● TASK:
Up to and including the line with "ATOM 5 O O .", restate the material below word for word, beginning with its first line.

● MATERIAL SUPPLIED:
== Segment start ==

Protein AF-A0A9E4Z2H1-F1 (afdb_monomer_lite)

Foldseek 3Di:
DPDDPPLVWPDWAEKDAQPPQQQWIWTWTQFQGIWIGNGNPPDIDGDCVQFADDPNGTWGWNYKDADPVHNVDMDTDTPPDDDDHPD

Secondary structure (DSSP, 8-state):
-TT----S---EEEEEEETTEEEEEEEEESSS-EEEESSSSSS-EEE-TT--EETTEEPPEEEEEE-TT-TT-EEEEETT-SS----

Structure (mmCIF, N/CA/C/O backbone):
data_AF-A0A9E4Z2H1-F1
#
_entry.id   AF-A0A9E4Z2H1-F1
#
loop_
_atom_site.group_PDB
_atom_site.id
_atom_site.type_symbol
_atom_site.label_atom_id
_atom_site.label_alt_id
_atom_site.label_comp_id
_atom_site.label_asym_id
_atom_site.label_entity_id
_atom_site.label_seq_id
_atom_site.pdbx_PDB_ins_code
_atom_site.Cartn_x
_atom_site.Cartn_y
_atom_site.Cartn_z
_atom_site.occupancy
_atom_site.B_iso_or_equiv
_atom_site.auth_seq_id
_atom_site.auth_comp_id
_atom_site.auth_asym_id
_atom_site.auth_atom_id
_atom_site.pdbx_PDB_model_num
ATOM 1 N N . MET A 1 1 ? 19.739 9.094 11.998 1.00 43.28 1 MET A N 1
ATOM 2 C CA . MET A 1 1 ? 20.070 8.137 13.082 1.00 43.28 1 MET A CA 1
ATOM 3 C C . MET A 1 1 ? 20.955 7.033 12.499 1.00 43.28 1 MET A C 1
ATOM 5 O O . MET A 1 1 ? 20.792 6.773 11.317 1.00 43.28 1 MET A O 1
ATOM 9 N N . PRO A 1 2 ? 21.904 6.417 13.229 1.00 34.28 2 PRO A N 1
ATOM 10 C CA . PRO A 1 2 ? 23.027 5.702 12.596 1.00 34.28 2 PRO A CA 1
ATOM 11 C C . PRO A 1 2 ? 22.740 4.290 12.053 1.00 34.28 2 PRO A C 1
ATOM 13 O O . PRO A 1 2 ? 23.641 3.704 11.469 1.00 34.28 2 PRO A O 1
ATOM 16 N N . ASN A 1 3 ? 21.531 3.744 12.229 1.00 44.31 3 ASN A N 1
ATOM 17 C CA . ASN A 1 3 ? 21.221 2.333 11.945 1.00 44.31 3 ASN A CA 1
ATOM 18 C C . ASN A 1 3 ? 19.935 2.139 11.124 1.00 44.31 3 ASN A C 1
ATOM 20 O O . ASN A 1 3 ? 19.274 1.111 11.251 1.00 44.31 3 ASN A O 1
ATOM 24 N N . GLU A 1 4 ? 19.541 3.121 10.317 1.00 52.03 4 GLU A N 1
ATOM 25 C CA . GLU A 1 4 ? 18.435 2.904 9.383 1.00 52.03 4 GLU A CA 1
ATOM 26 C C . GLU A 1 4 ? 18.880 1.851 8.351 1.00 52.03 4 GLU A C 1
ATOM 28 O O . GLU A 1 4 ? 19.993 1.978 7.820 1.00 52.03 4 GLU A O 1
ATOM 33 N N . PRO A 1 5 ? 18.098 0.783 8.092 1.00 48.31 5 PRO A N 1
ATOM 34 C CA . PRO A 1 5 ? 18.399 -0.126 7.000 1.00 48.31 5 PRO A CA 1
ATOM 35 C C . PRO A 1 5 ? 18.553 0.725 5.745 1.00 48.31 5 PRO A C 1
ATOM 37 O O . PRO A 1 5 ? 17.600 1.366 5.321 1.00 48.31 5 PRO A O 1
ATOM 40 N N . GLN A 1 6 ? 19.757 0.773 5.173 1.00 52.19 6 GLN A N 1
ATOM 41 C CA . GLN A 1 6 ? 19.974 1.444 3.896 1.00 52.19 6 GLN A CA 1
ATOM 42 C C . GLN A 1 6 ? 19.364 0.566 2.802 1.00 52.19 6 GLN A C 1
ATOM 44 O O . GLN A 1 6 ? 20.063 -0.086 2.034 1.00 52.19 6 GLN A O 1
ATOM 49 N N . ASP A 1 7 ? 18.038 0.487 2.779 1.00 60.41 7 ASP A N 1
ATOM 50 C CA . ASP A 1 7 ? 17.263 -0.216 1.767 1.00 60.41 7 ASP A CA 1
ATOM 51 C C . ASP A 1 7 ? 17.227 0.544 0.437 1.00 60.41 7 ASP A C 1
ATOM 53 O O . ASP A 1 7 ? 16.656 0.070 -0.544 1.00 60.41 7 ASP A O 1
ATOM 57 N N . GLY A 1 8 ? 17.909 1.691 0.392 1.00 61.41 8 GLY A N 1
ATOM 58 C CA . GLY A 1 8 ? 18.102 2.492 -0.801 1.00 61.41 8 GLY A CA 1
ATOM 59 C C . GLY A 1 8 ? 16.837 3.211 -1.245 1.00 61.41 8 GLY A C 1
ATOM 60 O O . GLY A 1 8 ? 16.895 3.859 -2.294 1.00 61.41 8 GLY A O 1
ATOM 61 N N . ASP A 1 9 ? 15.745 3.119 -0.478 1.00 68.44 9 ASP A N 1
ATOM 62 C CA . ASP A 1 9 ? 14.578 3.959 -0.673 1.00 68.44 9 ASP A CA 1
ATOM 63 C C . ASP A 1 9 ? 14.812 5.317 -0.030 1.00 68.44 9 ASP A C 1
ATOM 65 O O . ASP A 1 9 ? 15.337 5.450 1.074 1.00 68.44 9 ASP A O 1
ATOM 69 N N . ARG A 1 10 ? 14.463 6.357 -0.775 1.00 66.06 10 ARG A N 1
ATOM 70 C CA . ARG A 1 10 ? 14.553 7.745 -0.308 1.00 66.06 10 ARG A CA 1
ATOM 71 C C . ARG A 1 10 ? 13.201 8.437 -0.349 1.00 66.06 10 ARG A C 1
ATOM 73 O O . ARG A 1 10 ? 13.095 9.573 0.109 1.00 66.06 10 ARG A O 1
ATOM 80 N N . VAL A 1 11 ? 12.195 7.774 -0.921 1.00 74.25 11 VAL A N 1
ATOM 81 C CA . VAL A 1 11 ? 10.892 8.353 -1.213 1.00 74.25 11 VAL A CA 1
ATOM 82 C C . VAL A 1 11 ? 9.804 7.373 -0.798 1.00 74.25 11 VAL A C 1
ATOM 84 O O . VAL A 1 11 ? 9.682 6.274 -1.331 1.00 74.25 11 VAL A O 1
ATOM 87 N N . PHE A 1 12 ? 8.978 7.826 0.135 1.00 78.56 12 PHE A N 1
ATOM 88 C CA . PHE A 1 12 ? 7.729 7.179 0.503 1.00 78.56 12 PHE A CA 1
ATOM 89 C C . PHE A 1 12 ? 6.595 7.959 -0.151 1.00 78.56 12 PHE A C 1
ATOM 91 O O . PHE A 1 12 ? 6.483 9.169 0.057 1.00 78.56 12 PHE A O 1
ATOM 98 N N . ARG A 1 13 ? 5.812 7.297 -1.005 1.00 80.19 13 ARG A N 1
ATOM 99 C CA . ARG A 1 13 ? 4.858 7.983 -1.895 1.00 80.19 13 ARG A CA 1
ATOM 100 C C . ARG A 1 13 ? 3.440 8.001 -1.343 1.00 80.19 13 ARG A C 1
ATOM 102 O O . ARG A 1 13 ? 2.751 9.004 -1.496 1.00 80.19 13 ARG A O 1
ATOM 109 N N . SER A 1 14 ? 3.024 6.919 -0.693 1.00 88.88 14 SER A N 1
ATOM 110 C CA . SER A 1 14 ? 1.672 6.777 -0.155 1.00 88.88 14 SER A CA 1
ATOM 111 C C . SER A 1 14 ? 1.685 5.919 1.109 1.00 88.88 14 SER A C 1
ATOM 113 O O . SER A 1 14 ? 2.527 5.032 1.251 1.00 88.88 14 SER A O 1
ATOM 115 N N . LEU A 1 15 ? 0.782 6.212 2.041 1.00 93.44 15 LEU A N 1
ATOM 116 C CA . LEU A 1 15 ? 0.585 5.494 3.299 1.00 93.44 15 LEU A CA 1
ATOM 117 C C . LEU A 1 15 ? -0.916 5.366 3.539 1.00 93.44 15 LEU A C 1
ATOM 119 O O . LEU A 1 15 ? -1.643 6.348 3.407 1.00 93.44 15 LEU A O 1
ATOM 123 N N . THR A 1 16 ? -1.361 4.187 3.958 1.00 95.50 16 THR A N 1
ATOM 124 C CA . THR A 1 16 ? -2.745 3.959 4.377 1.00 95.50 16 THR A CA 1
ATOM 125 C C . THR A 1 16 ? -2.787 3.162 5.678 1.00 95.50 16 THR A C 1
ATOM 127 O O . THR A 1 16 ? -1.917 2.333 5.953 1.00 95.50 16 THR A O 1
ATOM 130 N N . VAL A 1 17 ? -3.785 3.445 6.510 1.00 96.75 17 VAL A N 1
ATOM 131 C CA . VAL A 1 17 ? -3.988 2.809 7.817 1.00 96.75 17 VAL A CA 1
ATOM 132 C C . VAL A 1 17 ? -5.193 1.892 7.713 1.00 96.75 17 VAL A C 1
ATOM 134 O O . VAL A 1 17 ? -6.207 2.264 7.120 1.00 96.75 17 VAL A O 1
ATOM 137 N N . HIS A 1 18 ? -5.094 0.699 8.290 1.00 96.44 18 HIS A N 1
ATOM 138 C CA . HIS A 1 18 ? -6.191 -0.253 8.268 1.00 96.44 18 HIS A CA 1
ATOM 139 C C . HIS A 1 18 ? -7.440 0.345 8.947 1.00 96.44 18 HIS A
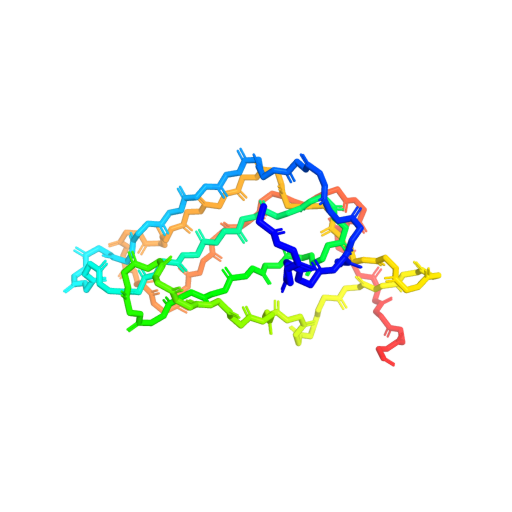 C 1
ATOM 141 O O . HIS A 1 18 ? -7.349 0.899 10.048 1.00 96.44 18 HIS A O 1
ATOM 147 N N . PRO A 1 19 ? -8.633 0.233 8.334 1.00 95.31 19 PRO A N 1
ATOM 148 C CA . PRO A 1 19 ? -9.810 1.006 8.740 1.00 95.31 19 PRO A CA 1
ATOM 149 C C . PRO A 1 19 ? -10.347 0.672 10.139 1.00 95.31 19 PRO A C 1
ATOM 151 O O . PRO A 1 19 ? -11.043 1.491 10.737 1.00 95.31 19 PRO A O 1
ATOM 154 N N . SER A 1 20 ? -10.045 -0.516 10.671 1.00 95.69 20 SER A N 1
ATOM 155 C CA . SER A 1 20 ? -10.474 -0.943 12.012 1.00 95.69 20 SER A CA 1
ATOM 156 C C . SER A 1 20 ? -9.326 -1.292 12.961 1.00 95.69 20 SER A C 1
ATOM 158 O O . SER A 1 20 ? -9.594 -1.696 14.089 1.00 95.69 20 SER A O 1
ATOM 160 N N . ASP A 1 21 ? -8.072 -1.170 12.520 1.00 96.50 21 ASP A N 1
ATOM 161 C CA . ASP A 1 21 ? -6.900 -1.448 13.356 1.00 96.50 21 ASP A CA 1
ATOM 162 C C . ASP A 1 21 ? -5.804 -0.405 13.097 1.00 96.50 21 ASP A C 1
ATOM 164 O O . ASP A 1 21 ? -5.048 -0.528 12.136 1.00 96.50 21 ASP A O 1
ATOM 168 N N . PRO A 1 22 ? -5.687 0.628 13.945 1.00 95.94 22 PRO A N 1
ATOM 169 C CA . PRO A 1 22 ? -4.730 1.705 13.724 1.00 95.94 22 PRO A CA 1
ATOM 170 C C . PRO A 1 22 ? -3.262 1.271 13.857 1.00 95.94 22 PRO A C 1
ATOM 172 O O . PRO A 1 22 ? -2.382 2.050 13.496 1.00 95.94 22 PRO A O 1
ATOM 175 N N . ASN A 1 23 ? -2.976 0.068 14.371 1.00 97.56 23 ASN A N 1
ATOM 176 C CA . ASN A 1 23 ? -1.605 -0.442 14.435 1.00 97.56 23 ASN A CA 1
ATOM 177 C C . ASN A 1 23 ? -1.126 -0.991 13.088 1.00 97.56 23 ASN A C 1
ATOM 179 O O . ASN A 1 23 ? 0.078 -1.023 12.841 1.00 97.56 23 ASN A O 1
ATOM 183 N N . THR A 1 24 ? -2.059 -1.390 12.223 1.00 96.94 24 THR A N 1
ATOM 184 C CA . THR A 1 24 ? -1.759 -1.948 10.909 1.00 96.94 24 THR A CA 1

== Segment end ==

● SOLUTION TO THIS EXERCISE:
Protein AF-A0A9E4Z2H1-F1 (afdb_monomer_lite)

Foldseek 3Di:
DPDDPPLVWPDWAEKDAQPPQQQWIWTWTQFQGIWIGNGNPPDIDGDCVQFADDPNGTWGWNYKDADPVHNVDMDTDTPPDDDDHPD

Secondary structure (DSSP, 8-state):
-TT----S---EEEEEEETTEEEEEEEEESSS-EEEESSSSSS-EEE-TT--EETTEEPPEEEEEE-TT-TT-EEEEETT-SS----

Structure (mmCIF, N/CA/C/O backbone):
data_AF-A0A9E4Z2H1-F1
#
_entry.id   AF-A0A9E4Z2H1-F1
#
loop_
_atom_site.group_PDB
_atom_site.id
_atom_site.type_symbol
_atom_site.label_atom_id
_atom_site.label_alt_id
_atom_site.label_comp_id
_atom_site.label_asym_id
_atom_site.label_entity_id
_atom_site.label_seq_id
_atom_site.pdbx_PDB_ins_code
_atom_site.Cartn_x
_atom_site.Cartn_y
_atom_site.Cartn_z
_atom_site.occupancy
_atom_site.B_iso_or_equiv
_atom_site.auth_seq_id
_atom_site.auth_comp_id
_atom_site.auth_asym_id
_atom_site.auth_atom_id
_atom_site.pdbx_PDB_model_num
ATOM 1 N N . MET A 1 1 ? 19.739 9.094 11.998 1.00 43.28 1 MET A N 1
ATOM 2 C CA . MET A 1 1 ? 20.070 8.137 13.082 1.00 43.28 1 MET A CA 1
ATOM 3 C C . MET A 1 1 ? 20.955 7.033 12.499 1.00 43.28 1 MET A C 1
ATOM 5 O O . MET A 1 1 ? 20.792 6.773 11.317 1.00 43.28 1 MET A O 1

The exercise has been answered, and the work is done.